ID: data-protection.data-collection-consent.data-minimization
Severity: high
What to look for: Enumerate every relevant item. Review all forms in the application: signup, onboarding, profile, checkout, contact, and survey forms. For each field that collects personal information, trace whether it is actually used in the product's features. Check the database schema for columns that are populated but never queried (orphaned columns). Common over-collection patterns in AI-built apps: phone number field on a SaaS with no SMS feature, date of birth on a tool that has no age gate or age-relevant features, gender field with no personalization logic, "How did you hear about us" plus multiple demographic questions for a dev tool. Check required vs. optional field designations — fields that are required but optional for the service's functionality should be made optional or removed.
Pass criteria: At least 1 of the following conditions is met. All collected data serves a documented business purpose. No fields are collected "just in case." Optional fields are actually optional in the UI. Database schema contains no populated columns that are never read by application code.
Fail criteria: Forms collect fields the product doesn't use. Required fields on forms include data not needed for service delivery. Database contains personal data columns that are always null or never queried.
Skip (N/A) when: N/A conditions do not apply to this check — data minimization is always evaluable.
Detail on fail: Specify the unnecessary data. Example: "Signup form requires phone number, but application has no SMS or phone-based feature. Phone column populated in users table, never queried." or "Onboarding form asks for birthdate and gender; no age-gating or personalization logic found in codebase.".
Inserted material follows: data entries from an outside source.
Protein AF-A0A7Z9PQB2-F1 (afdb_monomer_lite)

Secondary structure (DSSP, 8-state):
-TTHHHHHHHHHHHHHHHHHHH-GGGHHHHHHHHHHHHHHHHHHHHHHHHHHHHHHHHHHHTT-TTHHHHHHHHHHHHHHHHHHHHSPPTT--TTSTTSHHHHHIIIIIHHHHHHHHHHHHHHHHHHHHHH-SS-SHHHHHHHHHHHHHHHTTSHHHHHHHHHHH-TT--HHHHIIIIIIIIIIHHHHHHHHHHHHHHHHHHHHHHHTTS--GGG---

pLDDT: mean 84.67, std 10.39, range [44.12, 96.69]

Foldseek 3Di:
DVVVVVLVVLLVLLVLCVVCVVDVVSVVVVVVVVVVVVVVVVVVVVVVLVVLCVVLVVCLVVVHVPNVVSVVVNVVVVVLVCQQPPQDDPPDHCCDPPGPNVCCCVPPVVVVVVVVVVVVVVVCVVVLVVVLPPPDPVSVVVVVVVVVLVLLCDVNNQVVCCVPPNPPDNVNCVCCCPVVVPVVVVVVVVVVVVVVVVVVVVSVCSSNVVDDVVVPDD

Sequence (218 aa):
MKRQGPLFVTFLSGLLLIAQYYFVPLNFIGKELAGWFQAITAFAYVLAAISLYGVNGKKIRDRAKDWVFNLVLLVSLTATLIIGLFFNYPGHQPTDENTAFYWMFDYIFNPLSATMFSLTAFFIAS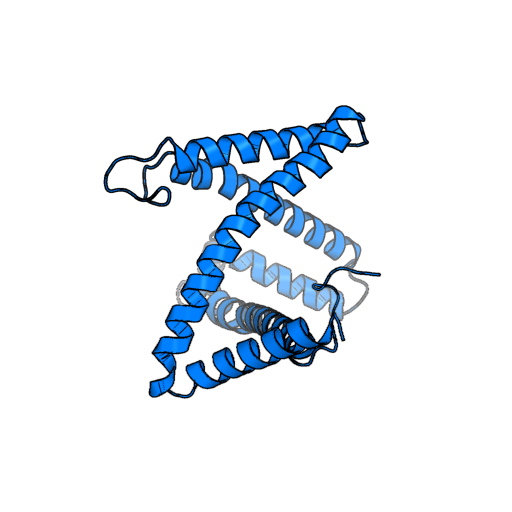ASYRAFKARSVESTLLLSSAFLVMLFRVPLGEVLWGGVFGDNFSISYFIDTFIMGGFNNAGQRAIQIASAIGLISVSLKIILGVERSYLGGD

Structure (mmCIF, N/CA/C/O backbone):
data_AF-A0A7Z9PQB2-F1
#
_entry.id   AF-A0A7Z9PQB2-F1
#
loop_
_atom_site.group_PDB
_atom_site.id
_atom_site.type_symbol
_atom_site.label_atom_id
_atom_site.label_alt_id
_atom_site.label_comp_id
_atom_site.label_asym_id
_atom_site.label_entity_id
_atom_site.label_seq_id
_atom_site.pdbx_PDB_ins_code
_atom_site.Cartn_x
_atom_site.Cartn_y
_atom_site.Cartn_z
_atom_site.occupancy
_atom_site.B_iso_or_equiv
_atom_site.auth_seq_id
_atom_site.auth_comp_id
_atom_site.auth_asym_id
_atom_site.auth_atom_id
_atom_site.pdbx_PDB_model_num
ATOM 1 N N . MET A 1 1 ? -34.375 15.402 -8.821 1.00 56.34 1 MET A N 1
ATOM 2 C CA . MET A 1 1 ? -33.632 16.382 -9.647 1.00 56.34 1 MET A CA 1
ATOM 3 C C . MET A 1 1 ? -32.242 16.732 -9.101 1.00 56.34 1 MET A C 1
ATOM 5 O O . MET A 1 1 ? -31.296 16.615 -9.864 1.00 56.34 1 MET A O 1
ATOM 9 N N . LYS A 1 2 ? -32.048 17.055 -7.805 1.00 62.97 2 LYS A N 1
ATOM 10 C CA . LYS A 1 2 ? -30.724 17.459 -7.257 1.00 62.97 2 LYS A CA 1
ATOM 11 C C . LYS A 1 2 ? -29.580 16.428 -7.400 1.00 62.97 2 LYS A C 1
ATOM 13 O O . LYS A 1 2 ? -28.428 16.826 -7.474 1.00 62.97 2 LYS A O 1
ATOM 18 N N . ARG A 1 3 ? -29.881 15.122 -7.493 1.00 70.69 3 ARG A N 1
ATOM 19 C CA . ARG A 1 3 ? -28.880 14.046 -7.684 1.00 70.69 3 ARG A CA 1
ATOM 20 C C . ARG A 1 3 ? -28.705 13.585 -9.146 1.00 70.69 3 ARG A C 1
ATOM 22 O O . ARG A 1 3 ? -27.770 12.852 -9.431 1.00 70.69 3 ARG A O 1
ATOM 29 N N . GLN A 1 4 ? -29.565 14.008 -10.080 1.00 80.62 4 GLN A N 1
ATOM 30 C CA . GLN A 1 4 ? -29.506 13.552 -11.483 1.00 80.62 4 GLN A CA 1
ATOM 31 C C . GLN A 1 4 ? -28.372 14.217 -12.274 1.00 80.62 4 GLN A C 1
ATOM 33 O O . GLN A 1 4 ? -27.745 13.553 -13.091 1.00 80.62 4 GLN A O 1
ATOM 38 N N . GLY A 1 5 ? -28.074 15.491 -11.994 1.00 84.69 5 GLY A N 1
ATOM 39 C CA . GLY A 1 5 ? -26.953 16.205 -12.615 1.00 84.69 5 GLY A CA 1
ATOM 40 C C . GLY A 1 5 ? -25.602 15.534 -12.336 1.00 84.69 5 GLY A C 1
ATOM 41 O O . GLY A 1 5 ? -24.929 15.142 -13.285 1.00 84.69 5 GLY A O 1
ATOM 42 N N . PRO A 1 6 ? -25.229 15.306 -11.062 1.00 86.06 6 PRO A N 1
ATOM 43 C CA . PRO A 1 6 ? -23.992 14.605 -10.721 1.00 86.06 6 PRO A CA 1
ATOM 44 C C . PRO A 1 6 ? -23.886 13.201 -11.330 1.00 86.06 6 PRO A C 1
ATOM 46 O O . PRO A 1 6 ? -22.834 12.846 -11.845 1.00 86.06 6 PRO A O 1
ATOM 49 N N . LEU A 1 7 ? -24.979 12.427 -11.339 1.00 87.56 7 LEU A N 1
ATOM 50 C CA . LEU A 1 7 ? -25.006 11.092 -11.952 1.00 87.56 7 LEU A CA 1
ATOM 51 C C . LEU A 1 7 ? -24.762 11.139 -13.462 1.00 87.56 7 LEU A C 1
ATOM 53 O O . LEU A 1 7 ? -24.008 10.325 -13.986 1.00 87.56 7 LEU A O 1
ATOM 57 N N . PHE A 1 8 ? -25.371 12.102 -14.155 1.00 89.75 8 PHE A N 1
ATOM 58 C CA . PHE A 1 8 ? -25.157 12.288 -15.587 1.00 89.75 8 PHE A CA 1
ATOM 59 C C . PHE A 1 8 ? -23.702 12.657 -15.893 1.00 89.75 8 PHE A C 1
ATOM 61 O O . PHE A 1 8 ? -23.113 12.110 -16.821 1.00 89.75 8 PHE A O 1
ATOM 68 N N . VAL A 1 9 ? -23.102 13.525 -15.071 1.00 88.44 9 VAL A N 1
ATOM 69 C CA . VAL A 1 9 ? -21.680 13.874 -15.188 1.00 88.44 9 VAL A CA 1
ATOM 70 C C . VAL A 1 9 ? -20.801 12.645 -14.956 1.00 88.44 9 VAL A C 1
ATOM 72 O O . VAL A 1 9 ? -19.942 12.368 -15.784 1.00 88.44 9 VAL A O 1
ATOM 75 N N . THR A 1 10 ? -21.036 11.857 -13.899 1.00 89.44 10 THR A N 1
ATOM 76 C CA . THR A 1 10 ? -20.266 10.626 -13.637 1.00 89.44 10 THR A CA 1
ATOM 77 C C . THR A 1 10 ? -20.373 9.625 -14.788 1.00 89.44 10 THR A C 1
ATOM 79 O O . THR A 1 10 ? -19.357 9.080 -15.221 1.00 89.44 10 THR A O 1
ATOM 82 N N . PHE A 1 11 ? -21.580 9.415 -15.315 1.00 91.62 11 PHE A N 1
ATOM 83 C CA . PHE A 1 11 ? -21.816 8.532 -16.455 1.00 91.62 11 PHE A CA 1
ATOM 84 C C . PHE A 1 11 ? -21.060 9.002 -17.703 1.00 91.62 11 PHE A C 1
ATOM 86 O O . PHE A 1 11 ? -20.336 8.220 -18.321 1.00 91.62 11 PHE A O 1
ATOM 93 N N . LEU A 1 12 ? -21.175 10.291 -18.040 1.00 91.19 12 LEU A N 1
ATOM 94 C CA . LEU A 1 12 ? -20.523 10.873 -19.210 1.00 91.19 12 LEU A CA 1
ATOM 95 C C . LEU A 1 12 ? -18.995 10.845 -19.079 1.00 91.19 12 LEU A C 1
ATOM 97 O O . LEU A 1 12 ? -18.314 10.430 -20.012 1.00 91.19 12 LEU A O 1
ATOM 101 N N . SER A 1 13 ? -18.448 11.220 -17.920 1.00 88.69 13 SER A N 1
ATOM 102 C CA . SER A 1 13 ? -17.007 11.153 -17.653 1.00 88.69 13 SER A CA 1
ATOM 103 C C . SER A 1 13 ? -16.475 9.720 -17.737 1.00 88.69 13 SER A C 1
ATOM 105 O O . SER A 1 13 ? -15.431 9.498 -18.347 1.00 88.69 13 SER A O 1
ATOM 107 N N . GLY A 1 14 ? -17.201 8.741 -17.186 1.00 89.12 14 GLY A N 1
ATOM 108 C CA . GLY A 1 14 ? -16.844 7.325 -17.287 1.00 89.12 14 GLY A CA 1
ATOM 109 C C . GLY A 1 14 ? -16.830 6.823 -18.731 1.00 89.12 14 GLY A C 1
ATOM 110 O O . GLY A 1 14 ? -15.861 6.195 -19.157 1.00 89.12 14 GLY A O 1
ATOM 111 N N . LEU A 1 15 ? -17.859 7.156 -19.516 1.00 90.44 15 LEU A N 1
ATOM 112 C CA . LEU A 1 15 ? -17.917 6.813 -20.939 1.00 90.44 15 LEU A CA 1
ATOM 113 C C . LEU A 1 15 ? -16.788 7.459 -21.746 1.00 90.44 15 LEU A C 1
ATOM 115 O O . LEU A 1 15 ? -16.185 6.789 -22.581 1.00 90.44 15 LEU A O 1
ATOM 119 N N . LEU A 1 16 ? -16.480 8.733 -21.493 1.00 90.25 16 LEU A N 1
ATOM 120 C CA . LEU A 1 16 ? -15.399 9.442 -22.180 1.00 90.25 16 LEU A CA 1
ATOM 121 C C . LEU A 1 16 ? -14.028 8.828 -21.877 1.00 90.25 16 LEU A C 1
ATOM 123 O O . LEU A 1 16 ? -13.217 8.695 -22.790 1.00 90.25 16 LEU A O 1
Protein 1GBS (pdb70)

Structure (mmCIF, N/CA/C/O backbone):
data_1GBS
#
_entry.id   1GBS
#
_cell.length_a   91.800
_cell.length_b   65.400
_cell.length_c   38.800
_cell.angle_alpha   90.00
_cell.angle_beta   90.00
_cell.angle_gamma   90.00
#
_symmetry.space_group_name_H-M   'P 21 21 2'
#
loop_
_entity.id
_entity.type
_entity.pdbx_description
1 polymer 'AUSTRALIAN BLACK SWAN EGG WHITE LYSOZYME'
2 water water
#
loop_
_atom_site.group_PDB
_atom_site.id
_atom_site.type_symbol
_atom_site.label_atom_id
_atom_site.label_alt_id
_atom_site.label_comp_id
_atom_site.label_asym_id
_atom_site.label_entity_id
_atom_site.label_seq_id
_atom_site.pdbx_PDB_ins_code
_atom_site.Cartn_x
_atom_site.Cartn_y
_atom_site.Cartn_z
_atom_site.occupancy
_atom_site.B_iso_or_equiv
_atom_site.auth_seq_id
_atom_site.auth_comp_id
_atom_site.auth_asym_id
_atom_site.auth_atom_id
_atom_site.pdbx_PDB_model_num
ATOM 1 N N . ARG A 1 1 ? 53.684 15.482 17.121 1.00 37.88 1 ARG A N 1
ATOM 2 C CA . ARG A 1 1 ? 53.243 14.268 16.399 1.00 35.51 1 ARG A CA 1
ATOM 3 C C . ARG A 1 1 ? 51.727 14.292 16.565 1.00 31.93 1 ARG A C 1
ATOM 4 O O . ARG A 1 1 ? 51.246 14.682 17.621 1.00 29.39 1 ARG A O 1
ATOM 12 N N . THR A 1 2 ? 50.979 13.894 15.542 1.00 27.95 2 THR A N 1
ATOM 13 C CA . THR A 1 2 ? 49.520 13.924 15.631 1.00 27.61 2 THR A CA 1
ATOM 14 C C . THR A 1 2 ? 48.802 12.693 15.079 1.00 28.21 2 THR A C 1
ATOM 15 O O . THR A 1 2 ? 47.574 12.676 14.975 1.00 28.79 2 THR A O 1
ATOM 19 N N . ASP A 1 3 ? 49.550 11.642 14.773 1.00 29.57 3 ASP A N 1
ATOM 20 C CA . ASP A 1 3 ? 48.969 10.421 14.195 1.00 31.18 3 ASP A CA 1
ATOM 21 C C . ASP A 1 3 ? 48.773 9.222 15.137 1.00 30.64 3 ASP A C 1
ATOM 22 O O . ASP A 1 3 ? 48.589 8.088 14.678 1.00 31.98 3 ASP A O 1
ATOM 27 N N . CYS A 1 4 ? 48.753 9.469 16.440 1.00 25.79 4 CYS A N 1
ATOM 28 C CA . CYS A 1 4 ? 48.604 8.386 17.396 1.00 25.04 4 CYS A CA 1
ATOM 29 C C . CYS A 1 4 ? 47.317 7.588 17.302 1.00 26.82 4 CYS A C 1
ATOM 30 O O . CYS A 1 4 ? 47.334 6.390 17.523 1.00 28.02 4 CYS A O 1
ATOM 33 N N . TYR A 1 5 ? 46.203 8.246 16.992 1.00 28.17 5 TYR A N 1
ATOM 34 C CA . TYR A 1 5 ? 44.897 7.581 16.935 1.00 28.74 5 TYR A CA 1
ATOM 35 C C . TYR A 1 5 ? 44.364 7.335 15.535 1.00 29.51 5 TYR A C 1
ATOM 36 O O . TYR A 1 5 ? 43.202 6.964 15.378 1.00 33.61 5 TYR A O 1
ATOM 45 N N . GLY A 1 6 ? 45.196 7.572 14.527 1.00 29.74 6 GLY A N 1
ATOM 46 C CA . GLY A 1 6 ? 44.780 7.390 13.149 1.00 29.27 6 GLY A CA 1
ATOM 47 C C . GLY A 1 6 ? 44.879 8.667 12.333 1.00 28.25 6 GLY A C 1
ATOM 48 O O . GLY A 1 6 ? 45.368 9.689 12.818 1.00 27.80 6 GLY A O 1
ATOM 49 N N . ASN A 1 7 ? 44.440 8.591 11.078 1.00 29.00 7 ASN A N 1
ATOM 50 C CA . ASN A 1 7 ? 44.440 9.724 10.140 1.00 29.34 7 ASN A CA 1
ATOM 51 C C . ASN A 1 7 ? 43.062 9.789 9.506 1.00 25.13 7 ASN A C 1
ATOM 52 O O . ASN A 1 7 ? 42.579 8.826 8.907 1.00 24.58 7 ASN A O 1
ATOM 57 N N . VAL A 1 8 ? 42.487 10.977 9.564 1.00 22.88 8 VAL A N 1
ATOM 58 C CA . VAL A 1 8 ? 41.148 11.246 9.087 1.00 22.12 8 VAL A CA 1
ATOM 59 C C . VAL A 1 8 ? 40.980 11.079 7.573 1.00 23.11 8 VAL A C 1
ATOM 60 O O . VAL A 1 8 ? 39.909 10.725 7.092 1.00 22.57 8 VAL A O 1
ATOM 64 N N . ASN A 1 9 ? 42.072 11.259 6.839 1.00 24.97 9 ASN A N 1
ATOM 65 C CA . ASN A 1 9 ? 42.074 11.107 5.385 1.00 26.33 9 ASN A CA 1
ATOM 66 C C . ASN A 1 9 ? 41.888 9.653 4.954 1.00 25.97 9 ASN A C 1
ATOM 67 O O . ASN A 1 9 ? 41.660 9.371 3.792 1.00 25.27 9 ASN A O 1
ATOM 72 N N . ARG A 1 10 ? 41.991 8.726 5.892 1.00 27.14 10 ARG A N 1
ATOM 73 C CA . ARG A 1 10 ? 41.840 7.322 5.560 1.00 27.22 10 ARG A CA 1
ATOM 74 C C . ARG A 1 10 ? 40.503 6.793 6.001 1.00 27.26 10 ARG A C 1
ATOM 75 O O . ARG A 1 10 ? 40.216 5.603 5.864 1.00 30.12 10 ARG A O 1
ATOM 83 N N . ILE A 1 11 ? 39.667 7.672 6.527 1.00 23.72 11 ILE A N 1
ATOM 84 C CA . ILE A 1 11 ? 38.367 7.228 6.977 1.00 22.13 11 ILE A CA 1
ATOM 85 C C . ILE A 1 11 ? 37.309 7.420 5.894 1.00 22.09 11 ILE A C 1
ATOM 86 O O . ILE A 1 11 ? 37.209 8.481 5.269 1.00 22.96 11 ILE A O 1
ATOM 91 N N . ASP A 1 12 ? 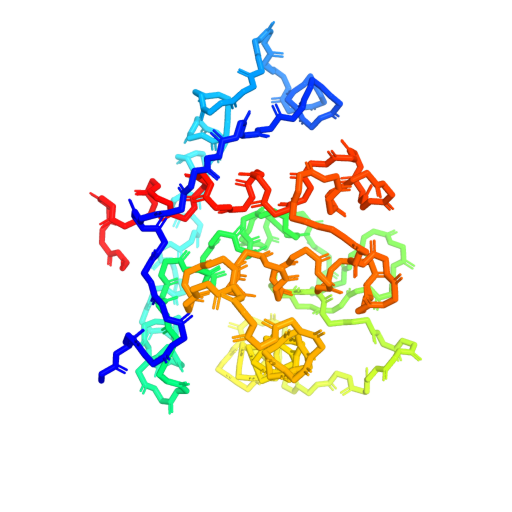36.536 6.372 5.668 1.00 21.18 12 ASP A N 1
ATOM 92 C CA . ASP A 1 12 ? 35.453 6.398 4.701 1.00 24.43 12 ASP A CA 1
ATOM 93 C C . ASP A 1 12 ? 34.317 7.217 5.340 1.00 24.53 12 ASP A C 1
ATOM 94 O O . ASP A 1 12 ? 34.009 7.039 6.524 1.00 24.72 12 ASP A O 1
ATOM 99 N N . THR A 1 13 ? 33.681 8.100 4.582 1.00 20.19 13 THR A N 1
ATOM 100 C CA . THR A 1 13 ? 32.604 8.893 5.145 1.00 18.87 13 THR A CA 1
ATOM 101 C C . THR A 1 13 ? 31.488 9.188 4.156 1.00 21.59 13 THR A C 1
ATOM 102 O O . THR A 1 13 ? 31.748 9.363 2.963 1.00 21.51 13 THR A O 1
ATOM 106 N N . THR A 1 14 ? 30.251 9.239 4.646 1.00 19.75 14 THR A N 1
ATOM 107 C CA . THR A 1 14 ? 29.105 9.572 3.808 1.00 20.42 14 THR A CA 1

Remediation: Audit all forms and the database schema together. For each personal data field, ask "what feature breaks if we remove this?" If the answer is "nothing," remove the field. If it's needed for a future feature, make it optional and defer collection until the feature ships:
// BEFORE — collecting unnecessary data
type SignupForm = {
email: string // needed
password: string // needed
phone: string // not needed — remove
birthdate: string // not needed — remove
gender: string // not needed — remove
referralSource: string // optional — make it optional
}
// AFTER — minimal collection
type SignupForm = {
email: string
password: string
referralSource?: string // optional, not stored as PII
}
Run SELECT column_name FROM information_schema.columns WHERE table_name = 'users' to audit what is collected vs. what is used.